Although the above studies have made significant progresses towards pharmacogenomics of autism, none of their results could entirely account for the heterogeneity in response to autism treatment, and all of the results have to be replicated or validated in further studies. Undoubtedly, large-scale genetic and gene expression analysis will be performed in the near future in many laboratories by using the technologies of functional genomics. The expected findings will provide novel insights into the pathophysiology of ASDs. Such detailed knowledge will ultimately have profound effects on the treatment of these disorders.
Prospective of pharmacogenomics in autism
Addressing the extensive unmet medical needs related to autism will require that novel pharmacotherapies be developed [14,59]. Numerous molecular mechanisms that could potentially be targeted have been discovered by basic research in genetics and neurobiology of autism, but clinical translation remains a challenge.
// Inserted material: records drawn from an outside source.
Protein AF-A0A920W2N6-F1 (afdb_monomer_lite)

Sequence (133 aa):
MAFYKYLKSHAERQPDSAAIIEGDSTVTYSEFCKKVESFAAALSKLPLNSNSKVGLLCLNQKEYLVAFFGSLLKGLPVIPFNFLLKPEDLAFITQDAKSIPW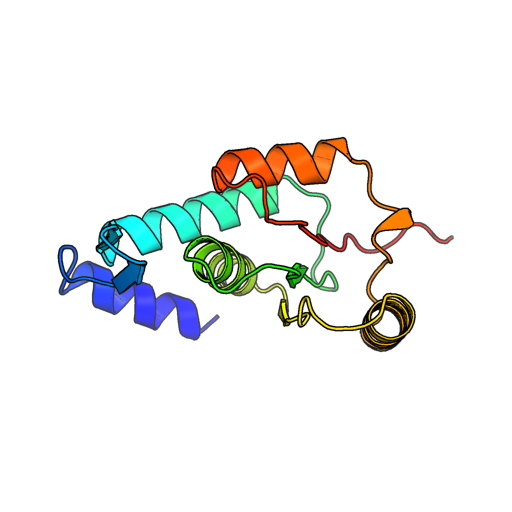SSIPLLLIRRLGRFLNCSQIKFSLVLQKLIK

Secondary structure (DSSP, 8-state):
-HHHHHHHHHHHH-TTSEEEEETTEEEEHHHHHHHHHHHHHHHTTS---TT-EEEEE--SSHHHHHHHHHHHHTT--EEEEPTTS-HHHHHHHHHHTTPPPGGGS-HHHHHHHHHHTT-SS-EEEEE------

Foldseek 3Di:
DPVVVVLVVVCVVFVQDFPDDDPPDTDGSVRLNVLLCVLLVLVVVDQADLLWAWEWQFDPDSVSVSNCSSCVVNVHHYDYDDNPDDPVVVVVVCVVSVFDDPVPDDVVSQVVSCVSSVDPGTRTPGTHDDDDD

pLDDT: mean 76.45, std 19.87, range [24.38, 98.06]

Structure (mmCIF, N/CA/C/O backbone):
data_AF-A0A920W2N6-F1
#
_entry.id   AF-A0A920W2N6-F1
#
loop_
_atom_site.group_PDB
_atom_site.id
_atom_site.type_symbol
_atom_site.label_atom_id
_atom_site.label_alt_id
_atom_site.label_comp_id
_atom_site.label_asym_id
_atom_site.label_entity_id
_atom_site.label_seq_id
_atom_site.pdbx_PDB_ins_code
_atom_site.Cartn_x
_atom_site.Cartn_y
_atom_site.Cartn_z
_atom_site.occupancy
_atom_site.B_iso_or_equiv
_atom_site.auth_seq_id
_atom_site.auth_comp_id
_atom_site.auth_asym_id
_atom_site.auth_atom_id
_atom_site.pdbx_PDB_model_num
ATOM 1 N N . MET A 1 1 ? 8.748 -8.755 7.099 1.00 58.88 1 MET A N 1
ATOM 2 C CA . MET A 1 1 ? 7.331 -8.320 7.152 1.00 58.88 1 MET A CA 1
ATOM 3 C C . MET A 1 1 ? 6.985 -7.569 8.459 1.00 58.88 1 MET A C 1
ATOM 5 O O . MET A 1 1 ? 5.927 -7.788 9.030 1.00 58.88 1 MET A O 1
ATOM 9 N N . ALA A 1 2 ? 7.858 -6.691 8.978 1.00 69.94 2 ALA A N 1
ATOM 10 C CA . ALA A 1 2 ? 7.685 -6.105 10.320 1.00 69.94 2 ALA A CA 1
ATOM 11 C C . ALA A 1 2 ? 6.689 -4.926 10.373 1.00 69.94 2 ALA A C 1
ATOM 13 O O . ALA A 1 2 ? 5.966 -4.780 11.352 1.00 69.94 2 ALA A O 1
ATOM 14 N N . PHE A 1 3 ? 6.603 -4.120 9.310 1.00 82.19 3 PHE A N 1
ATOM 15 C CA . PHE A 1 3 ? 5.828 -2.870 9.307 1.00 82.19 3 PHE A CA 1
ATOM 16 C C . PHE A 1 3 ? 4.310 -3.062 9.429 1.00 82.19 3 PHE A C 1
ATOM 18 O O . PHE A 1 3 ? 3.677 -2.397 10.244 1.00 82.19 3 PHE A O 1
ATOM 25 N N . TYR A 1 4 ? 3.718 -4.003 8.684 1.00 89.19 4 TYR A N 1
ATOM 26 C CA . TYR A 1 4 ? 2.272 -4.254 8.772 1.00 89.19 4 TYR A CA 1
ATOM 27 C C . TYR A 1 4 ? 1.844 -4.760 10.158 1.00 89.19 4 TYR A C 1
ATOM 29 O O . TYR A 1 4 ? 0.753 -4.445 10.623 1.00 89.19 4 TYR A O 1
ATOM 37 N N . LYS A 1 5 ? 2.716 -5.499 10.859 1.00 91.38 5 LYS A N 1
ATOM 38 C CA . LYS A 1 5 ? 2.422 -6.004 12.207 1.00 91.38 5 LYS A CA 1
ATOM 39 C C . LYS A 1 5 ? 2.164 -4.862 13.196 1.00 91.38 5 LYS A C 1
ATOM 41 O O . LYS A 1 5 ? 1.239 -4.961 13.996 1.00 91.38 5 LYS A O 1
ATOM 46 N N . TYR A 1 6 ? 2.947 -3.784 13.127 1.00 93.06 6 TYR A N 1
ATOM 47 C CA . TYR A 1 6 ? 2.742 -2.610 13.979 1.00 93.06 6 TYR A CA 1
ATOM 48 C C . TYR A 1 6 ? 1.431 -1.899 13.659 1.00 93.06 6 TYR A C 1
ATOM 50 O O . TYR A 1 6 ? 0.680 -1.573 14.576 1.00 93.06 6 TYR A O 1
ATOM 58 N N . LEU A 1 7 ? 1.125 -1.736 12.367 1.00 92.94 7 LEU A N 1
ATOM 59 C CA . LEU A 1 7 ? -0.141 -1.161 11.920 1.00 92.94 7 LEU A CA 1
ATOM 60 C C . LEU A 1 7 ? -1.337 -1.965 12.454 1.00 92.94 7 LEU A C 1
ATOM 62 O O . LEU A 1 7 ? -2.242 -1.402 13.066 1.00 92.94 7 LEU A O 1
ATOM 66 N N . LYS A 1 8 ? -1.302 -3.291 12.285 1.00 95.00 8 LYS A N 1
ATOM 67 C CA . LYS A 1 8 ? -2.358 -4.195 12.745 1.00 95.00 8 LYS A CA 1
ATOM 68 C C . LYS A 1 8 ? -2.517 -4.176 14.265 1.00 95.00 8 LYS A C 1
ATOM 70 O O . LYS A 1 8 ? -3.627 -4.013 14.753 1.00 95.00 8 LYS A O 1
ATOM 75 N N . SER A 1 9 ? -1.412 -4.242 15.008 1.00 96.00 9 SER A N 1
ATOM 76 C CA . SER A 1 9 ? -1.436 -4.164 16.474 1.00 96.00 9 SER A CA 1
ATOM 77 C C . SER A 1 9 ? -1.993 -2.834 16.992 1.00 96.00 9 SER A C 1
ATOM 79 O O . SER A 1 9 ? -2.603 -2.795 18.061 1.00 96.00 9 SER A O 1
ATOM 81 N N . HIS A 1 10 ? -1.761 -1.728 16.282 1.00 95.56 10 HIS A N 1
ATOM 82 C CA . HIS A 1 10 ? -2.367 -0.448 16.635 1.00 95.56 10 HIS A CA 1
ATOM 83 C C . HIS A 1 10 ? -3.873 -0.451 16.347 1.00 95.56 10 HIS A C 1
ATOM 85 O O . HIS A 1 10 ? -4.653 -0.076 17.215 1.00 95.56 10 HIS A O 1
ATOM 91 N N . ALA A 1 11 ? -4.284 -0.959 15.182 1.00 96.81 11 ALA A N 1
ATOM 92 C CA . ALA A 1 11 ? -5.692 -1.071 14.808 1.00 96.81 11 ALA A CA 1
ATOM 93 C C . ALA A 1 11 ? -6.506 -1.975 15.747 1.00 96.81 11 ALA A C 1
ATOM 95 O O . ALA A 1 11 ? -7.676 -1.706 15.980 1.00 96.81 11 ALA A O 1
ATOM 96 N N . GLU A 1 12 ? -5.900 -3.019 16.314 1.00 96.94 12 GLU A N 1
ATOM 97 C CA . GLU A 1 12 ? -6.543 -3.876 17.322 1.00 96.94 12 GLU A CA 1
ATOM 98 C C . GLU A 1 12 ? -6.755 -3.153 18.663 1.00 96.94 12 GLU A C 1
ATOM 100 O O . GLU A 1 12 ? -7.718 -3.436 19.368 1.00 96.94 12 GLU A O 1
ATOM 105 N N . ARG A 1 13 ? -5.873 -2.207 19.017 1.00 97.62 13 ARG A N 1
ATOM 106 C CA . ARG A 1 13 ? -5.963 -1.429 20.265 1.00 97.62 13 ARG A CA 1
ATOM 107 C C . ARG A 1 13 ? -6.854 -0.200 20.140 1.00 97.62 13 ARG A C 1
ATOM 109 O O . ARG A 1 13 ? -7.505 0.179 21.105 1.00 97.62 13 ARG A O 1
ATOM 116 N N . GLN A 1 14 ? -6.832 0.444 18.979 1.00 97.44 14 GLN A N 1
ATOM 117 C CA . GLN A 1 14 ? -7.538 1.692 18.704 1.00 97.44 14 GLN A CA 1
ATOM 118 C C . GLN A 1 14 ? -8.185 1.649 17.310 1.00 97.44 14 GLN A C 1
ATOM 120 O O . GLN A 1 14 ? -7.722 2.323 16.385 1.00 97.44 14 GLN A O 1
ATOM 125 N N . PRO A 1 15 ? -9.238 0.833 17.129 1.00 97.19 15 PRO A N 1
ATOM 126 C CA . PRO A 1 15 ? -9.824 0.574 15.814 1.00 97.19 15 PRO A CA 1
ATOM 127 C C . PRO A 1 15 ? -10.472 1.804 15.176 1.00 97.19 15 PRO A C 1
ATOM 129 O O . PRO A 1 15 ? -10.388 1.954 13.955 1.00 97.19 15 PRO A O 1
ATOM 132 N N . ASP A 1 16 ? -11.074 2.671 15.993 1.00 97.75 16 ASP A N 1
ATOM 133 C CA . ASP A 1 16 ? -11.858 3.830 15.547 1.00 97.75 16 ASP A CA 1
ATOM 134 C C . ASP A 1 16 ? -11.043 5.132 15.506 1.00 97.75 16 ASP A C 1
ATOM 136 O O . ASP A 1 16 ? -11.526 6.157 15.026 1.00 97.75 16 ASP A O 1
ATOM 140 N N . SER A 1 17 ? -9.784 5.102 15.960 1.00 97.62 17 SER A N 1
ATOM 141 C CA . SER A 1 17 ? -8.876 6.245 15.841 1.00 97.62 17 SER A CA 1
ATOM 142 C C . SER A 1 17 ? -8.604 6.566 14.371 1.00 97.62 17 SER A C 1
ATOM 144 O O . SER A 1 17 ? -8.436 5.667 13.539 1.00 97.62 17 SER A O 1
ATOM 146 N N . ALA A 1 18 ? -8.506 7.857 14.053 1.00 97.50 18 ALA A N 1
ATOM 147 C CA . ALA A 1 18 ? -8.164 8.327 12.716 1.00 97.50 18 ALA A CA 1
ATOM 148 C C . ALA A 1 18 ? -6.749 7.864 12.318 1.00 97.50 18 ALA A C 1
ATOM 150 O O . ALA A 1 18 ? -5.772 8.156 13.007 1.00 97.50 18 ALA A O 1
ATOM 151 N N . ALA A 1 19 ? -6.642 7.146 11.198 1.00 96.44 19 ALA A N 1
ATOM 152 C CA . ALA A 1 19 ? -5.371 6.719 10.612 1.00 96.44 19 ALA A CA 1
ATOM 153 C C . ALA A 1 19 ? -4.936 7.631 9.464 1.00 96.44 19 ALA A C 1
ATOM 155 O O . ALA A 1 19 ? -3.754 7.930 9.317 1.00 96.44 19 ALA A O 1
ATOM 156 N N . ILE A 1 20 ? -5.893 8.050 8.633 1.00 95.75 20 ILE A N 1
ATOM 157 C CA . ILE A 1 20 ? -5.659 8.919 7.480 1.00 95.75 20 ILE A CA 1
ATOM 158 C C . ILE A 1 20 ? -6.752 9.982 7.467 1.00 95.75 20 ILE A C 1
ATOM 160 O O . ILE A 1 20 ? -7.933 9.650 7.556 1.00 95.75 20 ILE A O 1
ATOM 164 N N . ILE A 1 21 ? -6.351 11.242 7.322 1.00 94.88 21 ILE A N 1
ATOM 165 C CA . ILE A 1 21 ? -7.250 12.382 7.144 1.00 94.88 21 ILE A CA 1
ATOM 166 C C . ILE A 1 21 ? -6.914 13.010 5.791 1.00 94.88 21 ILE A C 1
ATOM 168 O O . ILE A 1 21 ? -5.755 13.322 5.519 1.00 94.88 21 ILE A O 1
ATOM 172 N N . GLU A 1 22 ? -7.915 13.145 4.929 1.00 89.88 22 GLU A N 1
ATOM 173 C CA . GLU A 1 22 ? -7.799 13.666 3.567 1.00 89.88 22 GLU A CA 1
ATOM 174 C C . GLU A 1 22 ? -8.978 14.611 3.300 1.00 89.88 22 GLU A C 1
ATOM 176 O O . GLU A 1 22 ? -10.086 14.170 2.987 1.00 89.88 22 GLU A O 1
ATOM 181 N N . GLY A 1 23 ? -8.747 15.916 3.471 1.00 88.62 23 GLY A N 1
ATOM 182 C CA . GLY A 1 23 ? -9.831 16.901 3.501 1.00 88.62 23 GLY A CA 1
ATOM 183 C C . GLY A 1 23 ? -10.843 16.553 4.595 1.00 88.62 23 GLY A C 1
ATOM 184 O O . GLY A 1 23 ? -10.456 16.284 5.730 1.00 88.62 23 GLY A O 1
ATOM 185 N N . ASP A 1 24 ? -12.121 16.480 4.226 1.00 91.31 24 ASP A N 1
ATOM 186 C CA . ASP A 1 24 ? -13.215 16.111 5.138 1.00 91.31 24 ASP A CA 1
ATOM 187 C C . ASP A 1 24 ? -13.369 14.587 5.323 1.00 91.31 24 ASP A C 1
ATOM 189 O O . ASP A 1 24 ? -14.195 14.117 6.107 1.00 91.31 24 ASP A O 1
ATOM 193 N N . SER A 1 25 ? -12.584 13.777 4.602 1.00 89.94 25 SER A N 1
ATOM 194 C CA . SER A 1 25 ? -12.606 12.319 4.718 1.00 89.94 25 SER A CA 1
ATOM 195 C C . SER A 1 25 ? -11.661 11.865 5.825 1.00 89.94 25 SER A C 1
ATOM 197 O O . SER A 1 25 ? -10.460 12.115 5.771 1.00 89.94 25 SER A O 1
ATOM 199 N N . THR A 1 26 ? -12.176 11.0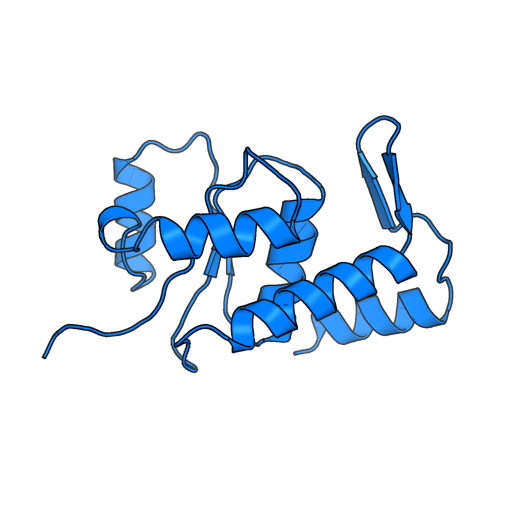74 6.764 1.00 95.69 26 THR A N 1
ATOM 200 C CA . THR A 1 26 ? -11.358 10.343 7.742 1.00 95.69 26 THR A CA 1
ATOM 201 C C . THR A 1 26 ? -11.465 8.845 7.485 1.00 95.69 26 THR A C 1
ATOM 203 O O . THR A 1 26 ? -12.552 8.338 7.229 1.00 95.69 26 THR A O 1
ATOM 206 N N . VAL A 1 27 ? -10.333 8.142 7.523 1.00 96.31 27 VAL A N 1
ATOM 207 C CA . VAL A 1 27 ? -10.258 6.676 7.491 1.00 96.31 27 VAL A CA 1
ATOM 208 C C . VAL A 1 27 ? -9.713 6.206 8.829 1.00 96.31 27 VAL A C 1
ATOM 210 O O . VAL A 1 27 ? -8.639 6.652 9.251 1.00 96.31 27 VAL A O 1
ATOM 213 N N . THR A 1 28 ? -10.425 5.300 9.490 1.00 98.06 28 THR A N 1
ATOM 214 C CA . THR A 1 28 ? -9.986 4.748 10.777 1.00 98.06 28 THR A CA 1
ATOM 215 C C . THR A 1 28 ? -8.895 3.691 10.597 1.00 98.06 28 THR A C 1
ATOM 217 O O . THR A 1 28 ? -8.695 3.149 9.504 1.00 98.06 28 THR A O 1
ATOM 220 N N . TYR A 1 29 ? -8.172 3.353 11.667 1.00 97.75 29 TYR A N 1
ATOM 221 C CA . TYR A 1 29 ? -7.170 2.282 11.618 1.00 97.75 29 TYR A CA 1
ATOM 222 C C . TYR A 1 29 ? -7.775 0.927 11.226 1.00 97.75 29 TYR A C 1
ATOM 224 O O . TYR A 1 29 ? -7.157 0.181 10.459 1.00 97.75 29 TYR A O 1
ATOM 232 N N . SER A 1 30 ? -8.985 0.608 11.697 1.00 97.44 30 SER A N 1
ATOM 233 C CA . SER A 1 30 ? -9.661 -0.645 11.342 1.00 97.44 30 SER A CA 1
ATOM 234 C C . SER A 1 30 ? -10.033 -0.704 9.854 1.00 97.44 30 SER A C 1
ATOM 236 O O . SER A 1 30 ? -9.813 -1.724 9.194 1.00 97.44 30 SER A O 1
ATOM 238 N N . GLU A 1 31 ? -10.535 0.395 9.291 1.00 97.06 31 GLU A N 1
ATOM 239 C CA . GLU A 1 31 ? -10.839 0.517 7.864 1.00 97.06 31 GLU A CA 1
ATOM 240 C C . GLU A 1 31 ? -9.577 0.461 7.011 1.00 97.06 31 GLU A C 1
ATOM 242 O O . GLU A 1 31 ? -9.552 -0.205 5.971 1.00 97.06 31 GLU A O 1
ATOM 247 N N . PHE A 1 32 ? -8.515 1.132 7.454 1.00 96.56 32 PHE A N 1
ATOM 248 C CA . PHE A 1 32 ? -7.249 1.149 6.744 1.00 96.56 32 PHE A CA 1
ATOM 249 C C . PHE A 1 32 ? -6.637 -0.255 6.659 1.00 96.56 32 PHE A C 1
ATOM 251 O O . PHE A 1 32 ? -6.302 -0.700 5.559 1.00 96.56 32 PHE A O 1
ATOM 258 N N . CYS A 1 33 ? -6.592 -1.003 7.767 1.00 96.81 33 CYS A N 1
ATOM 259 C CA . CYS A 1 33 ? -6.150 -2.402 7.772 1.00 96.81 33 CYS A CA 1
ATOM 260 C C . CYS A 1 33 ? -6.978 -3.275 6.820 1.00 96.81 33 CYS A C 1
ATOM 262 O O . CYS A 1 33 ? -6.404 -3.995 6.002 1.00 96.81 33 CYS A O 1
ATOM 264 N N . LYS A 1 34 ? -8.314 -3.161 6.846 1.00 95.94 34 LYS A N 1
ATOM 265 C CA . LYS A 1 34 ? -9.195 -3.902 5.923 1.00 95.94 34 LYS A CA 1
ATOM 266 C C . LYS A 1 34 ? -8.876 -3.596 4.457 1.00 95.94 34 LYS A C 1
ATOM 268 O O . LYS A 1 34 ? -8.806 -4.510 3.634 1.00 95.94 34 LYS A O 1
ATOM 273 N N . LYS A 1 35 ? -8.647 -2.322 4.117 1.00 94.44 35 LYS A N 1
ATOM 274 C CA . LYS A 1 35 ? -8.263 -1.906 2.757 1.00 94.44 35 LYS A CA 1
ATOM 275 C C . LYS A 1 35 ? -6.895 -2.464 2.358 1.00 94.44 35 LYS A C 1
ATOM 277 O O . LYS A 1 35 ? -6.755 -2.970 1.246 1.00 94.44 35 LYS A O 1
ATOM 282 N N . VAL A 1 36 ? -5.915 -2.422 3.261 1.00 94.94 36 VAL A N 1
ATOM 283 C CA . VAL A 1 36 ? -4.567 -2.975 3.055 1.00 94.94 36 VAL A CA 1
ATOM 284 C C . VAL A 1 36 ? -4.612 -4.485 2.810 1.00 94.94 36 VAL A C 1
ATOM 286 O O . VAL A 1 36 ? -4.029 -4.961 1.836 1.00 94.94 36 VAL A O 1
ATOM 289 N N . GLU A 1 37 ? -5.335 -5.240 3.641 1.00 95.19 37 GLU A N 1
ATOM 290 C CA . GLU A 1 37 ? -5.488 -6.695 3.496 1.00 95.19 37 GLU A CA 1
ATOM 291 C C . GLU A 1 37 ? -6.230 -7.059 2.203 1.00 95.19 37 GLU A C 1
ATOM 293 O O . GLU A 1 37 ? -5.820 -7.981 1.495 1.00 95.19 37 GLU A O 1
ATOM 298 N N . SER A 1 38 ? -7.268 -6.297 1.845 1.00 92.25 38 SER A N 1
ATOM 299 C CA . SER A 1 38 ? -8.002 -6.456 0.584 1.00 92.25 38 SER A CA 1
ATOM 300 C C . SER A 1 38 ? -7.111 -6.215 -0.639 1.00 92.25 38 SER A C 1
ATOM 302 O O . SER A 1 38 ? -7.067 -7.044 -1.553 1.00 92.25 38 SER A O 1
ATOM 304 N N . PHE A 1 39 ? -6.331 -5.128 -0.642 1.00 89.69 39 PHE A N 1
ATOM 305 C CA . PHE A 1 39 ? -5.389 -4.841 -1.724 1.00 89.69 39 PHE A CA 1
ATOM 306 C C . PHE A 1 39 ? -4.318 -5.928 -1.834 1.00 89.69 39 PHE A C 1
ATOM 308 O O . PHE A 1 39 ? -4.072 -6.452 -2.920 1.00 89.69 39 PHE A O 1
ATOM 315 N N . ALA A 1 40 ? -3.740 -6.343 -0.705 1.00 90.31 40 ALA A N 1
ATOM 316 C CA . ALA A 1 40 ? -2.802 -7.454 -0.656 1.00 90.31 40 ALA A CA 1
ATOM 317 C C . ALA A 1 40 ? -3.431 -8.732 -1.246 1.00 90.31 40 ALA A C 1
ATOM 319 O O . ALA A 1 40 ? -2.825 -9.393 -2.088 1.00 90.31 40 ALA A O 1
ATOM 320 N N . ALA A 1 41 ? -4.664 -9.083 -0.873 1.00 90.44 41 ALA A N 1
ATOM 321 C CA . ALA A 1 41 ? -5.368 -10.234 -1.438 1.00 90.44 41 ALA A CA 1
ATOM 322 C C . ALA A 1 41 ? -5.586 -10.111 -2.959 1.00 90.44 41 ALA A C 1
ATOM 324 O O . ALA A 1 41 ? -5.484 -11.110 -3.674 1.00 90.44 41 ALA A O 1
ATOM 325 N N . ALA A 1 42 ? -5.834 -8.903 -3.472 1.00 85.06 42 ALA A N 1
ATOM 326 C CA . ALA A 1 42 ? -5.920 -8.653 -4.908 1.00 85.06 42 ALA A CA 1
ATOM 327 C C . ALA A 1 42 ? -4.572 -8.872 -5.616 1.00 85.06 42 ALA A C 1
ATOM 329 O O . ALA A 1 42 ? -4.553 -9.497 -6.677 1.00 85.06 42 ALA A O 1
ATOM 330 N N . LEU A 1 43 ? -3.453 -8.451 -5.013 1.00 83.75 43 LEU A N 1
ATOM 331 C CA . LEU A 1 43 ? -2.106 -8.710 -5.540 1.00 83.75 43 LEU A CA 1
ATOM 332 C C . LEU A 1 43 ? -1.815 -10.205 -5.697 1.00 83.75 43 LEU A C 1
ATOM 334 O O . LEU A 1 43 ? -1.197 -10.607 -6.676 1.00 83.75 43 LEU A O 1
ATOM 338 N N . SER A 1 44 ? -2.307 -11.049 -4.786 1.00 84.31 44 SER A N 1
ATOM 339 C CA . SER A 1 44 ? -2.135 -12.506 -4.891 1.00 84.31 44 SER A CA 1
ATOM 340 C C . SER A 1 44 ? -2.818 -13.138 -6.107 1.00 84.31 44 SER A C 1
ATOM 342 O O . SER A 1 44 ? -2.516 -14.279 -6.434 1.00 84.31 44 SER A O 1
ATOM 344 N N . LYS A 1 45 ? -3.727 -12.426 -6.784 1.00 83.88 45 LYS A N 1
ATOM 345 C CA . LYS A 1 45 ? -4.380 -12.899 -8.017 1.00 83.88 45 LYS A CA 1
ATOM 346 C C . LYS A 1 45 ? -3.572 -12.575 -9.275 1.00 83.88 45 LYS A C 1
ATOM 348 O O . LYS A 1 45 ? -4.027 -12.851 -10.382 1.00 83.88 45 LYS A O 1
ATOM 353 N N . LEU A 1 46 ? -2.419 -11.934 -9.114 1.00 80.19 46 LEU A N 1
ATOM 354 C CA . LEU A 1 46 ? -1.547 -11.493 -10.191 1.00 80.19 46 LEU A CA 1
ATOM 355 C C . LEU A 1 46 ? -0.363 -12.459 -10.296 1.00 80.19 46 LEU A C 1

Developing therapeutics targeting these mechanisms will require the approach of pharmacogenomics.
The pharmacogenomic approach takes advantage of recent advances in experimental genomics and proteomics, together with the available information of the Human Genome Project . It will not only enable genome-wide screens of several millions of SNPs without the specific hypotheses or candidate gene strategy, but also functional investigations of genetic diversity and gene expression over the whole genome or proteome [32,33]. We hope that an improved understanding of complexities of ASDs by pharmacogenomic approach will continuously contribute to the optimization of current therapies and the development of novel and potentially more powerful therapeutic strategies for these disorders. Furthermore, the determination and identification of patient subpopulations in response to drug treatment will help individualize pharmacological therapy for patients of autism.